■ **Aim of the task**: Your answer should be the lines below from the one holding "ATOM 193 C CA" through the one holding "ATOM 216 O O", copied exactly and with nothing else.
------ Task data
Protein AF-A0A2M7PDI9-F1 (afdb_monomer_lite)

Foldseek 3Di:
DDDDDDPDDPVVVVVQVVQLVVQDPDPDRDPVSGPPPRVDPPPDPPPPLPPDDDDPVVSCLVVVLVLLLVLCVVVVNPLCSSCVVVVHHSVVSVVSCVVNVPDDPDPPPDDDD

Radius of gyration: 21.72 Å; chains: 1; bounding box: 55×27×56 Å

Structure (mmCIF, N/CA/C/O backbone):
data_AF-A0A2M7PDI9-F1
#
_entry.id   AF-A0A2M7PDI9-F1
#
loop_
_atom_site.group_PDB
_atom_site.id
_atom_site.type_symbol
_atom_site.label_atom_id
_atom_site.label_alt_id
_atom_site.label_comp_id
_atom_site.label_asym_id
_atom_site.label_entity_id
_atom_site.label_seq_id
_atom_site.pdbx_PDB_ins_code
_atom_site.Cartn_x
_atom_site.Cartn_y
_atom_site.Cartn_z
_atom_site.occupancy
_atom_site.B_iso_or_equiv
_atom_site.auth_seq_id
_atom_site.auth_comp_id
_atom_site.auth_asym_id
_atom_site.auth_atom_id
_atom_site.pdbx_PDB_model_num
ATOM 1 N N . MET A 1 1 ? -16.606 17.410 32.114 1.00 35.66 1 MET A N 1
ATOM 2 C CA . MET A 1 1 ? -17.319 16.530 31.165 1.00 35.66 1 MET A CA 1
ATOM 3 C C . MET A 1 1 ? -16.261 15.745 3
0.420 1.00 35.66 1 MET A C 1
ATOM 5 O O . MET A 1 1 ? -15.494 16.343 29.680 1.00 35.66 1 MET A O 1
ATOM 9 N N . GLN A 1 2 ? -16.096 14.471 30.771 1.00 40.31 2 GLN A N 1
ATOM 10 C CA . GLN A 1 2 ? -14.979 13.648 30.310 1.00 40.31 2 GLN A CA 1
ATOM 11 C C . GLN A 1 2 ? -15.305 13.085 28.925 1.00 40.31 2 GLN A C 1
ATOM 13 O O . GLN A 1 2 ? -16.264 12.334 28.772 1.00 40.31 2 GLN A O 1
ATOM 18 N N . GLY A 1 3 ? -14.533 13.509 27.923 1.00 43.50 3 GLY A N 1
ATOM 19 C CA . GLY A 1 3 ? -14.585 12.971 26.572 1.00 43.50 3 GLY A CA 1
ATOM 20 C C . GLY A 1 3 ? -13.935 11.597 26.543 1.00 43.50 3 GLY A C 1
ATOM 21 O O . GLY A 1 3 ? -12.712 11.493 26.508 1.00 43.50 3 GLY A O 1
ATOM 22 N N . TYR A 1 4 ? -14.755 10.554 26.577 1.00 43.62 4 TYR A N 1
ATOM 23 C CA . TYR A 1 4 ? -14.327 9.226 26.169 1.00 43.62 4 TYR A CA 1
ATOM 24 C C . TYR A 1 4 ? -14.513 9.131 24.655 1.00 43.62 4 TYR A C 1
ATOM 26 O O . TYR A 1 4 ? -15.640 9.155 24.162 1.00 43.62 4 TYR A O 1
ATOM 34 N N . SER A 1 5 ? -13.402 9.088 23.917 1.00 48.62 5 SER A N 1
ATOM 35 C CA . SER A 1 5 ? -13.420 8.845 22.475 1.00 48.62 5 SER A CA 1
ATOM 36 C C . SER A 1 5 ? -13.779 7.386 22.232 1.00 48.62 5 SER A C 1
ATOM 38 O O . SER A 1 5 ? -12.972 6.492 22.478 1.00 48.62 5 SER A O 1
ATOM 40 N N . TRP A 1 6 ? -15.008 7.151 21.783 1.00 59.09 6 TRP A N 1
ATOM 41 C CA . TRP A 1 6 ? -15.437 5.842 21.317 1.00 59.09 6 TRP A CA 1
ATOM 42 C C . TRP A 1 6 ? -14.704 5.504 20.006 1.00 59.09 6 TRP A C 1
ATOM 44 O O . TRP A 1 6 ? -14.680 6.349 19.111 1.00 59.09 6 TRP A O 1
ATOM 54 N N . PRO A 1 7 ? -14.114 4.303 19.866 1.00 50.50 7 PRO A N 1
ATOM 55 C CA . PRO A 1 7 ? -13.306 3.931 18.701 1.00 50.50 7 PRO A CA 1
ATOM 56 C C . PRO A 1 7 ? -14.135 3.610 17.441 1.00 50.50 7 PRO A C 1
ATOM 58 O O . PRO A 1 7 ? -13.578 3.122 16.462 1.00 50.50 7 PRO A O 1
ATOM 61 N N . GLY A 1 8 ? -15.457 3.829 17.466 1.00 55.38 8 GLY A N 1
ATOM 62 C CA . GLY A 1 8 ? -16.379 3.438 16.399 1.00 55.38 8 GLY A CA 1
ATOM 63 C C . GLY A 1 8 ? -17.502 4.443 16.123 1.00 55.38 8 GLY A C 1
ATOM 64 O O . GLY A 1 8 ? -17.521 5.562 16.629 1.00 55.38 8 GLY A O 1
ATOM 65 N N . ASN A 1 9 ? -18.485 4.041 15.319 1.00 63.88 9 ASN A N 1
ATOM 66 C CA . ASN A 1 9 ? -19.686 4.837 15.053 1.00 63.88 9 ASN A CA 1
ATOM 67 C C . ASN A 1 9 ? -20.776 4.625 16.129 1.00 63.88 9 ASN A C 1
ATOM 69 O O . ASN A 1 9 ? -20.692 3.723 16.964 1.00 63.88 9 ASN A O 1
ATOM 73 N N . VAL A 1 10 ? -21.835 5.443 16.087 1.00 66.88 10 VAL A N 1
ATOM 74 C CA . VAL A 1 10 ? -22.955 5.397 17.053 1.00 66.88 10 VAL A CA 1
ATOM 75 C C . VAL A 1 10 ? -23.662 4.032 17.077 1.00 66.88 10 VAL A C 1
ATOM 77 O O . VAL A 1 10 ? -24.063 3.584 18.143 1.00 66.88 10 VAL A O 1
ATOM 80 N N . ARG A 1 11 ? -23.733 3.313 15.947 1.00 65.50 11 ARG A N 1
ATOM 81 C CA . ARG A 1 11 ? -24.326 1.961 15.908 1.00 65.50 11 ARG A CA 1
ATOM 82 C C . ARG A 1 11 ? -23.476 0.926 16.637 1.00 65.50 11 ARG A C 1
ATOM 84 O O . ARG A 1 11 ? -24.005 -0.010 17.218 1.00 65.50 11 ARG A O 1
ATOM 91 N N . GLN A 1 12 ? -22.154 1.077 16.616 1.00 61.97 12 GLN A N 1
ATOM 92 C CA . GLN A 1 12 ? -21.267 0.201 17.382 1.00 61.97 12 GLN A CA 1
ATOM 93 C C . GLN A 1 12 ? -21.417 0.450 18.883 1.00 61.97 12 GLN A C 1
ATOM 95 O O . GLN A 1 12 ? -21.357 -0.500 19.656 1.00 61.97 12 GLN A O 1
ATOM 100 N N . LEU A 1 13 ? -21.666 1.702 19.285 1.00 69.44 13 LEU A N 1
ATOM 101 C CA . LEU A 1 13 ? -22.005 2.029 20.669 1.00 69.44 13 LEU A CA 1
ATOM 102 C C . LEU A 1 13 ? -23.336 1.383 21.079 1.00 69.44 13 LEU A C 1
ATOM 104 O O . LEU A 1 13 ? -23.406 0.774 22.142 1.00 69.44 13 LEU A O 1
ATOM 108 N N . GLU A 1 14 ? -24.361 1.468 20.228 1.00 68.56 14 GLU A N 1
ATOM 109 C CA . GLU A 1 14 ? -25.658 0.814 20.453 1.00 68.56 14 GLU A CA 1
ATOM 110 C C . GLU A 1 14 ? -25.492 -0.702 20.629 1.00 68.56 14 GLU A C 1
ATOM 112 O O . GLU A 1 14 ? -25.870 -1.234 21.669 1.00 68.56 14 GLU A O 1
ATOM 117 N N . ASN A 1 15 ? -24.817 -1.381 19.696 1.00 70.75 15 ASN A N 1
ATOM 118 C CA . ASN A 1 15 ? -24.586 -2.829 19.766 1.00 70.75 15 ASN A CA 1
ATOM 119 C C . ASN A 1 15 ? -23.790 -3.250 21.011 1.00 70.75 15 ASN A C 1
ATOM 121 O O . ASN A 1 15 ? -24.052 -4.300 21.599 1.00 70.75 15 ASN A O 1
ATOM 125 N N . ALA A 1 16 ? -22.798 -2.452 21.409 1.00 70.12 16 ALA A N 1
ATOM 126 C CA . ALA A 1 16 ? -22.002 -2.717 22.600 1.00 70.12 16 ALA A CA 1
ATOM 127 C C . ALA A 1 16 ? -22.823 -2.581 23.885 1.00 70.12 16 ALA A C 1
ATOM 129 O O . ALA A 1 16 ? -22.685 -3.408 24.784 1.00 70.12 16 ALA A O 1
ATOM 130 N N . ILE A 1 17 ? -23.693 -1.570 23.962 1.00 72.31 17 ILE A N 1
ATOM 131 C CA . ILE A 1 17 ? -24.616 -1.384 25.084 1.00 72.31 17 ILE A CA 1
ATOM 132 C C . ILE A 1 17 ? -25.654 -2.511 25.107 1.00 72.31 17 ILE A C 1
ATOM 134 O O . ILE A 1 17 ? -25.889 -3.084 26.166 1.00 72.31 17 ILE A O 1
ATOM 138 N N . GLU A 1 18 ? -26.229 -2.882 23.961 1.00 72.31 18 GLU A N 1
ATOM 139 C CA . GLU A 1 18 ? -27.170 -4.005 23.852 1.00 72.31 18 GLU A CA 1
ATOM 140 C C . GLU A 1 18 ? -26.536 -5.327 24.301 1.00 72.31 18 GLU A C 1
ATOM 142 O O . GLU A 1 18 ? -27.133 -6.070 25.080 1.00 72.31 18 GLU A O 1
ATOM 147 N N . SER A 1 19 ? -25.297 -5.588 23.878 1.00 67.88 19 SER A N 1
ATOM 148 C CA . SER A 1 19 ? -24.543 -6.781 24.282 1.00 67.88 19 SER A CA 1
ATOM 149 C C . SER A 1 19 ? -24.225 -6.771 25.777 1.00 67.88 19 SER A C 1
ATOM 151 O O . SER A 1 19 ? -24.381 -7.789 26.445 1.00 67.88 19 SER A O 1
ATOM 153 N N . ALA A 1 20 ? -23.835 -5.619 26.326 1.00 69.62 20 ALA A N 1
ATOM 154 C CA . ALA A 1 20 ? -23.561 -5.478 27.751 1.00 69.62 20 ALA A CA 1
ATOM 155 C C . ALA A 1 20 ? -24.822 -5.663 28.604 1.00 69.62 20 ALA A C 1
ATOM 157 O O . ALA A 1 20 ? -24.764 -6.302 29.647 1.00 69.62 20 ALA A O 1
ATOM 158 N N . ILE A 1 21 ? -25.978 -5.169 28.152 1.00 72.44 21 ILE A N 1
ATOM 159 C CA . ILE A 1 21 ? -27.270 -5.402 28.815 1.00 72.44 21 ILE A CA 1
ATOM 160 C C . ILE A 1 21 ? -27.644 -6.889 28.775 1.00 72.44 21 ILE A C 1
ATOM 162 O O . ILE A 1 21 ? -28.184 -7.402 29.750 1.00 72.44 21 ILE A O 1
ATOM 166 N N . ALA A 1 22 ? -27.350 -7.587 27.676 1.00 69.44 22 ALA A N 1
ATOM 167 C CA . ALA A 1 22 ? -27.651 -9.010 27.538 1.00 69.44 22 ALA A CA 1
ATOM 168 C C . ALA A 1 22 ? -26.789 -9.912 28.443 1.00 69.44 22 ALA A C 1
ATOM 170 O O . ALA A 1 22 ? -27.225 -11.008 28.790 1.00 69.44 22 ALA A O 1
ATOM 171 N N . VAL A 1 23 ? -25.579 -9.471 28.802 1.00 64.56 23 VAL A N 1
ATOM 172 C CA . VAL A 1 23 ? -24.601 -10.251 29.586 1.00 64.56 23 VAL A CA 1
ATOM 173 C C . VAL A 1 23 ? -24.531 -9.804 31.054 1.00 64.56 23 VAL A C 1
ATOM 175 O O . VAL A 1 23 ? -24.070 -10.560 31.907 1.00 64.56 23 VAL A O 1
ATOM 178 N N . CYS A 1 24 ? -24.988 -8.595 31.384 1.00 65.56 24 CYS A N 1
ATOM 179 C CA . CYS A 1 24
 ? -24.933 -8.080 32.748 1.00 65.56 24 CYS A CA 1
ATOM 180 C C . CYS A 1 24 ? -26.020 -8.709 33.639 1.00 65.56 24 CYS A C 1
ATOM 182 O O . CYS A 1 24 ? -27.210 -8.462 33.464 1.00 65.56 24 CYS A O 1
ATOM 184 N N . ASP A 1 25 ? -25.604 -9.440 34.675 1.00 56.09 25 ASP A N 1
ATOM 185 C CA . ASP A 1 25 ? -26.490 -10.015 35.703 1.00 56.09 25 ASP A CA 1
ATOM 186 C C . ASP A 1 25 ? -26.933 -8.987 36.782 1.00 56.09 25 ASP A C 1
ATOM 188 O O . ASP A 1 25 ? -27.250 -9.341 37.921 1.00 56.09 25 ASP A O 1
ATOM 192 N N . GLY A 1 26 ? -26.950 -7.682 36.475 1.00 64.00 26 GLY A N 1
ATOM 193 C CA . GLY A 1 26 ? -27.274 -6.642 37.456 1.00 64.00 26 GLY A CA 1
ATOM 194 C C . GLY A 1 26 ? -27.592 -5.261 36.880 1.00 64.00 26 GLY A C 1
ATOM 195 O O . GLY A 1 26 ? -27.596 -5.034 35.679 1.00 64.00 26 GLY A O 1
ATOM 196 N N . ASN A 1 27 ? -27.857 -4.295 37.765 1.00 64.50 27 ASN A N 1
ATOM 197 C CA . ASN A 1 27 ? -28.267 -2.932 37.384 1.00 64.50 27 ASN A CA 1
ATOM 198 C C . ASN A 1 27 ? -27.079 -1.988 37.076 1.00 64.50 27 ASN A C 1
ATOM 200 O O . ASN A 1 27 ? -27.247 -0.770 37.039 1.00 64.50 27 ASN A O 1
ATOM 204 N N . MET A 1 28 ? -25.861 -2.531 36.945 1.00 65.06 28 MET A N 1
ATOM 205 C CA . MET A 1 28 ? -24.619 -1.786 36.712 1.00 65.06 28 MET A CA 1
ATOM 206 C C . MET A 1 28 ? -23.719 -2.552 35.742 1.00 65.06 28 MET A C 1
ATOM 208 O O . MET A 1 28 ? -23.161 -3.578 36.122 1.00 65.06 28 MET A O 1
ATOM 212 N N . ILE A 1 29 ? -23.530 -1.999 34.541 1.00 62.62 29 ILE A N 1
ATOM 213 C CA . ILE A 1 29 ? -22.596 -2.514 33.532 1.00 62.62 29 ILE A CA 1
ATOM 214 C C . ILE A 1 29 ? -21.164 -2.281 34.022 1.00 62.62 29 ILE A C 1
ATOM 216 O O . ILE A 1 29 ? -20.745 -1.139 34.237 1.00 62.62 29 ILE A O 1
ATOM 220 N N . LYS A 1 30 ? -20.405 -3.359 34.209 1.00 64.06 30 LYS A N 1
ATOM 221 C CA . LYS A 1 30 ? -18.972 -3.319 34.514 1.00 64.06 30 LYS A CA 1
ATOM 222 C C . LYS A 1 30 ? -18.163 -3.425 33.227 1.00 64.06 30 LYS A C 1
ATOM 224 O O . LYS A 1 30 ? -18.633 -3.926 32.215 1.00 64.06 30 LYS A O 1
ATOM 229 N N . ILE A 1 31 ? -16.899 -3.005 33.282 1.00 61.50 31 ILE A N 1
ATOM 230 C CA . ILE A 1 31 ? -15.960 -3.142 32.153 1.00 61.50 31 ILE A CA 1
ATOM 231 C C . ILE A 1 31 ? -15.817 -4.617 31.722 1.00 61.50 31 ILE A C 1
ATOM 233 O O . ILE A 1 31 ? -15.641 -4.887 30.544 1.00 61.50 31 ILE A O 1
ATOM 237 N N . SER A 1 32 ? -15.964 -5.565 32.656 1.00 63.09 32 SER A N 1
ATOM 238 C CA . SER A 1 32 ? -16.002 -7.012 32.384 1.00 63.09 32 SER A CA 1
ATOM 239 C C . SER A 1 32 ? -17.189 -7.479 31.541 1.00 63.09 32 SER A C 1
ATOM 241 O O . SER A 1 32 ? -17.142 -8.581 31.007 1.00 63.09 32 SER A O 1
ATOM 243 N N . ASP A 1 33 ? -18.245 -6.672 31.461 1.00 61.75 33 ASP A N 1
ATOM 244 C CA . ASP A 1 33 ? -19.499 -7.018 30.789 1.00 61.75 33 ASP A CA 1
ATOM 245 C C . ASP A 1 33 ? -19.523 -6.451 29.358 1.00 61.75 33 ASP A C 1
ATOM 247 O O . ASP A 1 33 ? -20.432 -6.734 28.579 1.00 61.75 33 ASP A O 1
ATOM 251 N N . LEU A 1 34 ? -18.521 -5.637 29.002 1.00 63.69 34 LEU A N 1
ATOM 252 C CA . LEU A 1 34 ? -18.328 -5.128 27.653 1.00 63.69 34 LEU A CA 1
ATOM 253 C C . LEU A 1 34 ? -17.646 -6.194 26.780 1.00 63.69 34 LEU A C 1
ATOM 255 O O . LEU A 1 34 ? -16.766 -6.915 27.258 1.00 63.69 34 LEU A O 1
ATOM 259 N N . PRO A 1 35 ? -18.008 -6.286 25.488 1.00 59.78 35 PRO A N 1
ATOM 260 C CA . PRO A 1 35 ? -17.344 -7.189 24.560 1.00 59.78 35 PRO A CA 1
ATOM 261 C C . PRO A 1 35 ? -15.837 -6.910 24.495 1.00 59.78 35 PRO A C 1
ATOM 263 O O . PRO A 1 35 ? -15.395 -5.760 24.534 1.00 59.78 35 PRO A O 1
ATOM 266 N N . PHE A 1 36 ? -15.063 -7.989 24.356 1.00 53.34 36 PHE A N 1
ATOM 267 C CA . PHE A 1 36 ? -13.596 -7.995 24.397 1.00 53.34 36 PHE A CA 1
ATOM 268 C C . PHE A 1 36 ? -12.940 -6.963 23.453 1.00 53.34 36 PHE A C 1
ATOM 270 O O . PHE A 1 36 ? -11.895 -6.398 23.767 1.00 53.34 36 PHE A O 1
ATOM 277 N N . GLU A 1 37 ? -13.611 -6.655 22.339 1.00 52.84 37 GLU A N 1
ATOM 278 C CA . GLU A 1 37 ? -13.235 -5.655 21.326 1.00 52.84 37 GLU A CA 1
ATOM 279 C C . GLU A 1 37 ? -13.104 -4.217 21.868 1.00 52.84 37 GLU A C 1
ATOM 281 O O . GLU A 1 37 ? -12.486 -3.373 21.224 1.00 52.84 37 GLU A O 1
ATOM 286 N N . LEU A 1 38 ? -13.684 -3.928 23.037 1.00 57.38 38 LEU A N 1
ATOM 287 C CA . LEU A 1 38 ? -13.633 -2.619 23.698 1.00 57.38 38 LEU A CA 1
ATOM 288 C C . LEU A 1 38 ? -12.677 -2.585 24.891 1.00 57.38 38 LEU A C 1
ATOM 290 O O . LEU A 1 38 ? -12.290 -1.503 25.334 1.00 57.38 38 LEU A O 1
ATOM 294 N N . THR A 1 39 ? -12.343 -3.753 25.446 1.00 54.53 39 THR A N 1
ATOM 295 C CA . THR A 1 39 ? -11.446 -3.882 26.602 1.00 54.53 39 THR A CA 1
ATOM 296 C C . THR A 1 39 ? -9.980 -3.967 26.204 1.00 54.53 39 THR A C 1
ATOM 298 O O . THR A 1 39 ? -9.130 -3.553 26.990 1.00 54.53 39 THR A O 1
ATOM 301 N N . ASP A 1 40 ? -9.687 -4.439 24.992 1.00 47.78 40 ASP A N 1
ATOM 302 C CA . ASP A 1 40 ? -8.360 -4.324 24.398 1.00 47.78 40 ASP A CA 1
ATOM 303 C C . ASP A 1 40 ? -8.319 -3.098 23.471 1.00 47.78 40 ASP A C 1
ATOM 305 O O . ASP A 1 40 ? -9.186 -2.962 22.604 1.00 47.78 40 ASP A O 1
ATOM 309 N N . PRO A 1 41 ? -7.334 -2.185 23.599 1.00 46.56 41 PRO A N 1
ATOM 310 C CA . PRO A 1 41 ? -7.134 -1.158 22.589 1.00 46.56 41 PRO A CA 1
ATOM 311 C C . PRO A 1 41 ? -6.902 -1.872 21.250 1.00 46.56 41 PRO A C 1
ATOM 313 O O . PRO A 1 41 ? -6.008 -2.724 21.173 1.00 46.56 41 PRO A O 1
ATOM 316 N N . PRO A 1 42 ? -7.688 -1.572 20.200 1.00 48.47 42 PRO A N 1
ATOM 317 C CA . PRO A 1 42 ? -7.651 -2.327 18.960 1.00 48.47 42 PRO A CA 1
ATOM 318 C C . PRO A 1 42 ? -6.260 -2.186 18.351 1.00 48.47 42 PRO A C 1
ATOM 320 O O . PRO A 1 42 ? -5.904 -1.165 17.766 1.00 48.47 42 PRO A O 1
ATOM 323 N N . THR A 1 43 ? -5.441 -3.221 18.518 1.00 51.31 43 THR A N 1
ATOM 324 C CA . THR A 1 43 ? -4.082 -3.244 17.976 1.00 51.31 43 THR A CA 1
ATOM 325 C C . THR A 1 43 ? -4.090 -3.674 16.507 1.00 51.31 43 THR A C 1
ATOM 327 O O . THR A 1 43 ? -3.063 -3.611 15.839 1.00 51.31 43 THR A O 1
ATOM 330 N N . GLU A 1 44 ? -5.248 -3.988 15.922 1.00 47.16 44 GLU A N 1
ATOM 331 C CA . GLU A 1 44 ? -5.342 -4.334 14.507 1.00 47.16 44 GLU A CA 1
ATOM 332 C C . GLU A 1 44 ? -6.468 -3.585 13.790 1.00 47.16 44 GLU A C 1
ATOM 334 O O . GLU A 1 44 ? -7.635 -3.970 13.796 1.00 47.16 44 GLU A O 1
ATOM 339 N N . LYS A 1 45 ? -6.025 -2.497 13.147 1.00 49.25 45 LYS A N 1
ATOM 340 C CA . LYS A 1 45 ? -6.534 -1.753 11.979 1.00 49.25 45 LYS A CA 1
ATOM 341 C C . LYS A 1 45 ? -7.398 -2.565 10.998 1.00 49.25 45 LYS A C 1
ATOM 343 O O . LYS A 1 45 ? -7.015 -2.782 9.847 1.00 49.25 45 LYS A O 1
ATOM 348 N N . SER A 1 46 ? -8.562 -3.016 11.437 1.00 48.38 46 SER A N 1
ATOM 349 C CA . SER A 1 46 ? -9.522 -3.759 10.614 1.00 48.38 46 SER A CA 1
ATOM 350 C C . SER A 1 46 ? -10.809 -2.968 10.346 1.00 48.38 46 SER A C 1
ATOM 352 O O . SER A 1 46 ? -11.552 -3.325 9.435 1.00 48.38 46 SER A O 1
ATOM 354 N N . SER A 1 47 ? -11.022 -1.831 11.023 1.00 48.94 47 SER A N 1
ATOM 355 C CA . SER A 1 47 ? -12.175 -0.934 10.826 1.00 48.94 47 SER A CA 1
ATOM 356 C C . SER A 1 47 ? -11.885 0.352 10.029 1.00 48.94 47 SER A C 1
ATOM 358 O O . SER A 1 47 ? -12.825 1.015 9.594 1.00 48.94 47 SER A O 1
------------
■ **Response to this exercise**:
ATOM 193 C CA . GLY A 1 26 ? -27.274 -6.642 37.456 1.00 64.00 26 GLY A CA 1
ATOM 194 C C . GLY A 1 26 ? -27.592 -5.261 36.880 1.00 64.00 26 GLY A C 1
ATOM 195 O O . GLY A 1 26 ? -27.596 -5.034 35.679 1.00 64.00 26 GLY A O 1
ATOM 196 N N . ASN A 1 27 ? -27.857 -4.295 37.765 1.00 64.50 27 ASN A N 1
ATOM 197 C CA . ASN A 1 27 ? -28.267 -2.932 37.384 1.00 64.50 27 ASN A CA 1
ATOM 198 C C . ASN A 1 27 ? -27.079 -1.988 37.076 1.00 64.50 27 ASN A C 1
ATOM 200 O O . ASN A 1 27 ? -27.247 -0.770 37.039 1.00 64.50 27 ASN A O 1
ATOM 204 N N . MET A 1 28 ? -25.861 -2.531 36.945 1.00 65.06 28 MET A N 1
ATOM 205 C CA . MET A 1 28 ? -24.619 -1.786 36.712 1.00 65.06 28 MET A CA 1
ATOM 206 C C . MET A 1 28 ? -23.719 -2.552 35.742 1.00 65.06 28 MET A C 1
ATOM 208 O O . MET A 1 28 ? -23.161 -3.578 36.122 1.00 65.06 28 MET A O 1
ATOM 212 N N . ILE A 1 29 ? -23.530 -1.999 34.541 1.00 62.62 29 ILE A N 1
ATOM 213 C CA . ILE A 1 29 ? -22.596 -2.514 33.532 1.00 62.62 29 ILE A CA 1
ATOM 214 C C . ILE A 1 29 ? -21.164 -2.281 34.022 1.00 62.62 29 ILE A C 1
ATOM 216 O O . ILE A 1 29 ? -20.745 -1.139 34.237 1.00 62.62 29 ILE A O 1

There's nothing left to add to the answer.